I have some trouble understanding the role of managing costs in the question. The question says that the continuously compounded costs of managing the asset are 100x% (let's say 100x% instead of x% as in the question to make calculations easier!) of the value of the asset.

Now, if there is no further income from the asset, the value of the asset after T years will be S(0)*e(-xT) where S(0) is value of the asset at time 0.

However, according to the solution if there is an income y from the asset at time 0, its accumulation at time T is given as y*e^((x+r)T).

Does the managing cost play a reverse role in the income from the asset? That is to say the managing costs declines the value of the asset while it increases the rate of accumulation of any income from the asset.

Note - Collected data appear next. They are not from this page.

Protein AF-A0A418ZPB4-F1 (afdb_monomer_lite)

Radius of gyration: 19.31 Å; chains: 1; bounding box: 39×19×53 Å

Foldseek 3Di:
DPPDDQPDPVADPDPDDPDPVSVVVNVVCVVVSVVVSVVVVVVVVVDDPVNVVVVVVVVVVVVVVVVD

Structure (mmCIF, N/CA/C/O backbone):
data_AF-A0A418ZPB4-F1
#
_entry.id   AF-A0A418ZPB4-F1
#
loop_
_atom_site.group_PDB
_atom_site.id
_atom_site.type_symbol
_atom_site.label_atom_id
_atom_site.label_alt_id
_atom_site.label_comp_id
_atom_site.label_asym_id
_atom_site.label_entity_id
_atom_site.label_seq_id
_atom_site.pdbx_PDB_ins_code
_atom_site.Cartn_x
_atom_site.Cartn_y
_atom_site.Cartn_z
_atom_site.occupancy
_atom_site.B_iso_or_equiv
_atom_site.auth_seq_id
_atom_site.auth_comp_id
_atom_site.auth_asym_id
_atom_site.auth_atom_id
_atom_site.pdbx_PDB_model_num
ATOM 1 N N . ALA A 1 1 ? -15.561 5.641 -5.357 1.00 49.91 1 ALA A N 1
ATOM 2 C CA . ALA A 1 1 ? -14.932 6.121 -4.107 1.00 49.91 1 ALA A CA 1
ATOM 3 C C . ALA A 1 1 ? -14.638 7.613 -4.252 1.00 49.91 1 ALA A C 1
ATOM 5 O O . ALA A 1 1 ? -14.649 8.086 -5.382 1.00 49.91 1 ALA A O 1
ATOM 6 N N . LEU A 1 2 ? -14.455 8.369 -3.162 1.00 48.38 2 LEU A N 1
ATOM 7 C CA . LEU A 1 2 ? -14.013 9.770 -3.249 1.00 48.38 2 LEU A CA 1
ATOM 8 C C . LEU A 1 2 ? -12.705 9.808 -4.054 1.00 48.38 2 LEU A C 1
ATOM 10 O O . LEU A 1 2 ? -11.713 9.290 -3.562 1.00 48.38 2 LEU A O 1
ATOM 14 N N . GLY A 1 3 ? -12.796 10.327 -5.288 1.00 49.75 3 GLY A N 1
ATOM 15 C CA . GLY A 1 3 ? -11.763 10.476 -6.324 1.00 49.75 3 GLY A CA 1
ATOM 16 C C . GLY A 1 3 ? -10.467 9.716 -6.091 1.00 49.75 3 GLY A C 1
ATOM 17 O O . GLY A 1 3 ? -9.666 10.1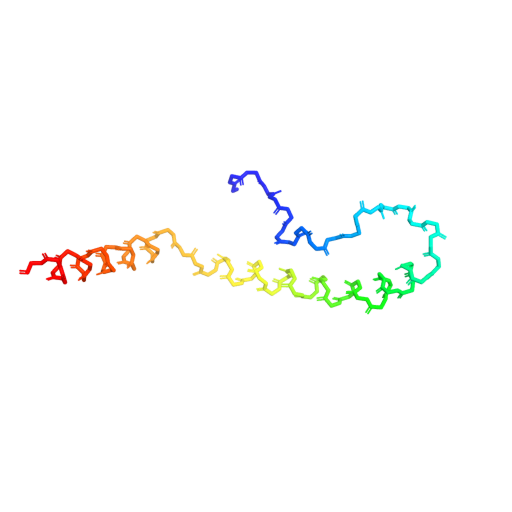80 -5.297 1.00 49.75 3 GLY A O 1
ATOM 18 N N . GLU A 1 4 ? -10.292 8.603 -6.808 1.00 52.84 4 GLU A N 1
ATOM 19 C CA . GLU A 1 4 ? -9.129 7.704 -6.809 1.00 52.84 4 GLU A CA 1
ATOM 20 C C . GLU A 1 4 ? -7.801 8.482 -6.788 1.00 52.84 4 GLU A C 1
ATOM 22 O O . GLU A 1 4 ? -7.315 8.907 -7.838 1.00 52.84 4 GLU A O 1
ATOM 27 N N . PRO A 1 5 ? -7.179 8.702 -5.617 1.00 55.34 5 PRO A N 1
ATOM 28 C CA . PRO A 1 5 ? -5.777 9.055 -5.595 1.00 55.34 5 PRO A CA 1
ATOM 29 C C . PRO A 1 5 ? -5.034 7.758 -5.917 1.00 55.34 5 PRO A C 1
ATOM 31 O O . PRO A 1 5 ? -5.407 6.701 -5.400 1.00 55.34 5 PRO A O 1
ATOM 34 N N . ALA A 1 6 ? -3.986 7.816 -6.738 1.00 59.50 6 ALA A N 1
ATOM 35 C CA . ALA A 1 6 ? -3.082 6.678 -6.861 1.00 59.50 6 ALA A CA 1
ATOM 36 C C . ALA A 1 6 ? -2.688 6.230 -5.442 1.00 59.50 6 ALA A C 1
ATOM 38 O O . ALA A 1 6 ? -2.201 7.048 -4.653 1.00 59.50 6 ALA A O 1
ATOM 39 N N . ILE A 1 7 ? -2.954 4.963 -5.094 1.00 59.66 7 ILE A N 1
ATOM 40 C CA . ILE A 1 7 ? -2.676 4.430 -3.746 1.00 59.66 7 ILE A CA 1
ATOM 41 C C . ILE A 1 7 ? -1.200 4.648 -3.399 1.00 59.66 7 ILE A C 1
ATOM 43 O O . ILE A 1 7 ? -0.852 4.947 -2.255 1.00 59.66 7 ILE A O 1
ATOM 47 N N . PHE A 1 8 ? -0.348 4.603 -4.422 1.00 58.44 8 PHE A N 1
ATOM 48 C CA . PHE A 1 8 ? 1.022 5.061 -4.364 1.00 58.44 8 PHE A CA 1
ATOM 49 C C . PHE A 1 8 ? 1.177 6.422 -5.047 1.00 58.44 8 PHE A C 1
ATOM 51 O O . PHE A 1 8 ? 1.237 6.525 -6.265 1.00 58.44 8 PHE A O 1
ATOM 58 N N . ALA A 1 9 ? 1.443 7.459 -4.254 1.00 60.16 9 ALA A N 1
ATOM 59 C CA . ALA A 1 9 ? 2.205 8.620 -4.726 1.00 60.16 9 ALA A CA 1
ATOM 60 C C . ALA A 1 9 ? 3.725 8.313 -4.801 1.00 60.16 9 ALA A C 1
ATOM 62 O O . ALA A 1 9 ? 4.556 9.214 -4.709 1.00 60.16 9 ALA A O 1
ATOM 63 N N . ILE A 1 10 ? 4.088 7.029 -4.924 1.00 57.94 10 ILE A N 1
ATOM 64 C CA . ILE A 1 10 ? 5.444 6.509 -5.158 1.00 57.94 10 ILE A CA 1
ATOM 65 C C . ILE A 1 10 ? 5.533 6.095 -6.638 1.00 57.94 10 ILE A C 1
ATOM 67 O O . ILE A 1 10 ? 5.947 4.997 -6.978 1.00 57.94 10 ILE A O 1
ATOM 71 N N . GLY A 1 11 ? 5.038 6.952 -7.527 1.00 62.62 11 GLY A N 1
ATOM 72 C CA . GLY A 1 11 ? 5.222 6.817 -8.970 1.00 62.62 11 GLY A CA 1
ATOM 73 C C . GLY A 1 11 ? 6.379 7.689 -9.443 1.00 62.62 11 GLY A C 1
ATOM 74 O O . GLY A 1 11 ? 6.848 8.563 -8.703 1.00 62.62 11 GLY A O 1
ATOM 75 N N . ASN A 1 12 ? 6.825 7.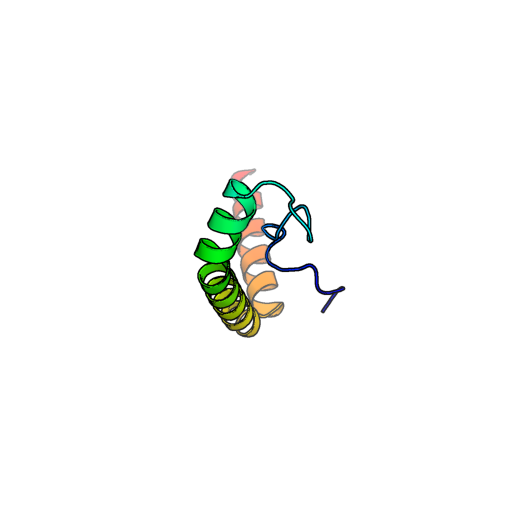468 -10.682 1.00 58.28 12 ASN A N 1
ATOM 76 C CA . ASN A 1 12 ? 7.819 8.309 -11.343 1.00 58.28 12 ASN A CA 1
ATOM 77 C C . ASN A 1 12 ? 7.452 9.786 -11.158 1.00 58.28 12 ASN A C 1
ATOM 79 O O . ASN A 1 12 ? 6.458 10.267 -11.695 1.00 58.28 12 ASN A O 1
ATOM 83 N N . ARG A 1 13 ? 8.268 10.523 -10.394 1.00 64.50 13 ARG A N 1
ATOM 84 C CA . ARG A 1 13 ? 8.043 11.960 -10.147 1.00 64.50 13 ARG A CA 1
ATOM 85 C C . ARG A 1 13 ? 8.158 12.780 -11.437 1.00 64.50 13 ARG A C 1
ATOM 87 O O . ARG A 1 13 ? 7.709 13.922 -11.473 1.00 64.50 13 ARG A O 1
ATOM 94 N N . ASN A 1 14 ? 8.771 12.185 -12.458 1.00 65.06 14 ASN A N 1
ATOM 95 C CA . ASN A 1 14 ? 8.855 12.649 -13.828 1.00 65.06 14 ASN A CA 1
ATOM 96 C C . ASN A 1 14 ? 8.524 11.474 -14.763 1.00 65.06 14 ASN A C 1
ATOM 98 O O . ASN A 1 14 ? 9.241 10.477 -14.766 1.00 65.06 14 ASN A O 1
ATOM 102 N N . GLU A 1 15 ? 7.464 11.590 -15.562 1.00 67.75 15 GLU A N 1
ATOM 103 C CA . GLU A 1 15 ? 7.042 10.559 -16.525 1.00 67.75 15 GLU A CA 1
ATOM 104 C C . GLU A 1 15 ? 8.079 10.326 -17.642 1.00 67.75 15 GLU A C 1
ATOM 106 O O . GLU A 1 15 ? 8.107 9.259 -18.251 1.00 67.75 15 GLU A O 1
ATOM 111 N N . THR A 1 16 ? 8.979 11.290 -17.869 1.00 75.12 16 THR A N 1
ATOM 112 C CA . THR A 1 16 ? 10.065 11.224 -18.858 1.00 75.12 16 THR A CA 1
ATOM 113 C C . THR A 1 16 ? 11.411 11.604 -18.223 1.00 75.12 16 THR A C 1
ATOM 115 O O . THR A 1 16 ? 11.911 12.717 -18.429 1.00 75.12 16 THR A O 1
ATOM 118 N N . PRO A 1 17 ? 12.017 10.724 -17.407 1.00 82.50 17 PRO A N 1
ATOM 119 C CA . PRO A 1 17 ? 13.295 11.020 -16.777 1.00 82.50 17 PRO A CA 1
ATOM 120 C C . PRO A 1 17 ? 14.429 10.924 -17.802 1.00 82.50 17 PRO A C 1
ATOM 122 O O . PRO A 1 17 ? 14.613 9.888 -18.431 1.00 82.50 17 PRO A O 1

Does this mean that there are no managing costs like commission, fund management etc on any income from the asset?

Thanks in advance.
 
Hi,

In general in arbitrage pricing questions, management costs are treated in exactly the same way as income, except that because they are payable and not receivable, you need to "change the sign" around.

So, in this (tricky) question, continuously compounded management costs are paid uniformly through time and are funded by selling a small amount of asset each instant of time. The amount of the asset held therefore declines continuously and exponentially through time. So, in order to end up with exactly one unit of asset at at time T (to replicate the payoff from the forward) you need to start off with exp(x*T) assets at time 0, which are then worth S0*exp(x*T).

So, at time t = 1/2, when you receive the income, you have exp(x*(T-1/2)) units of asset left and receive a cash income of y*exp(x*(T-1/2)). This then accumulates up at the risk-free rate to give a cash sum of y*exp((r+x)*(T-1/2)) at time T.

Phew! :)
 
Hi,

In general in arbitrage pricing questions, management costs are treated in exactly the same way as income, except that because they are payable and not receivable, you need to "change the sign" around.

So, in this (tricky) question, continuously compounded management costs are paid uniformly through time and are funded by selling a small amount of asset each instant of time. The amount of the asset held therefore declines continuously and exponentially through time. So, in order to end up with exactly one unit of asset at at time T (to replicate the payoff from the forward) you need to start off with exp(x*T) assets at time 0, which are then worth S0*exp(x*T).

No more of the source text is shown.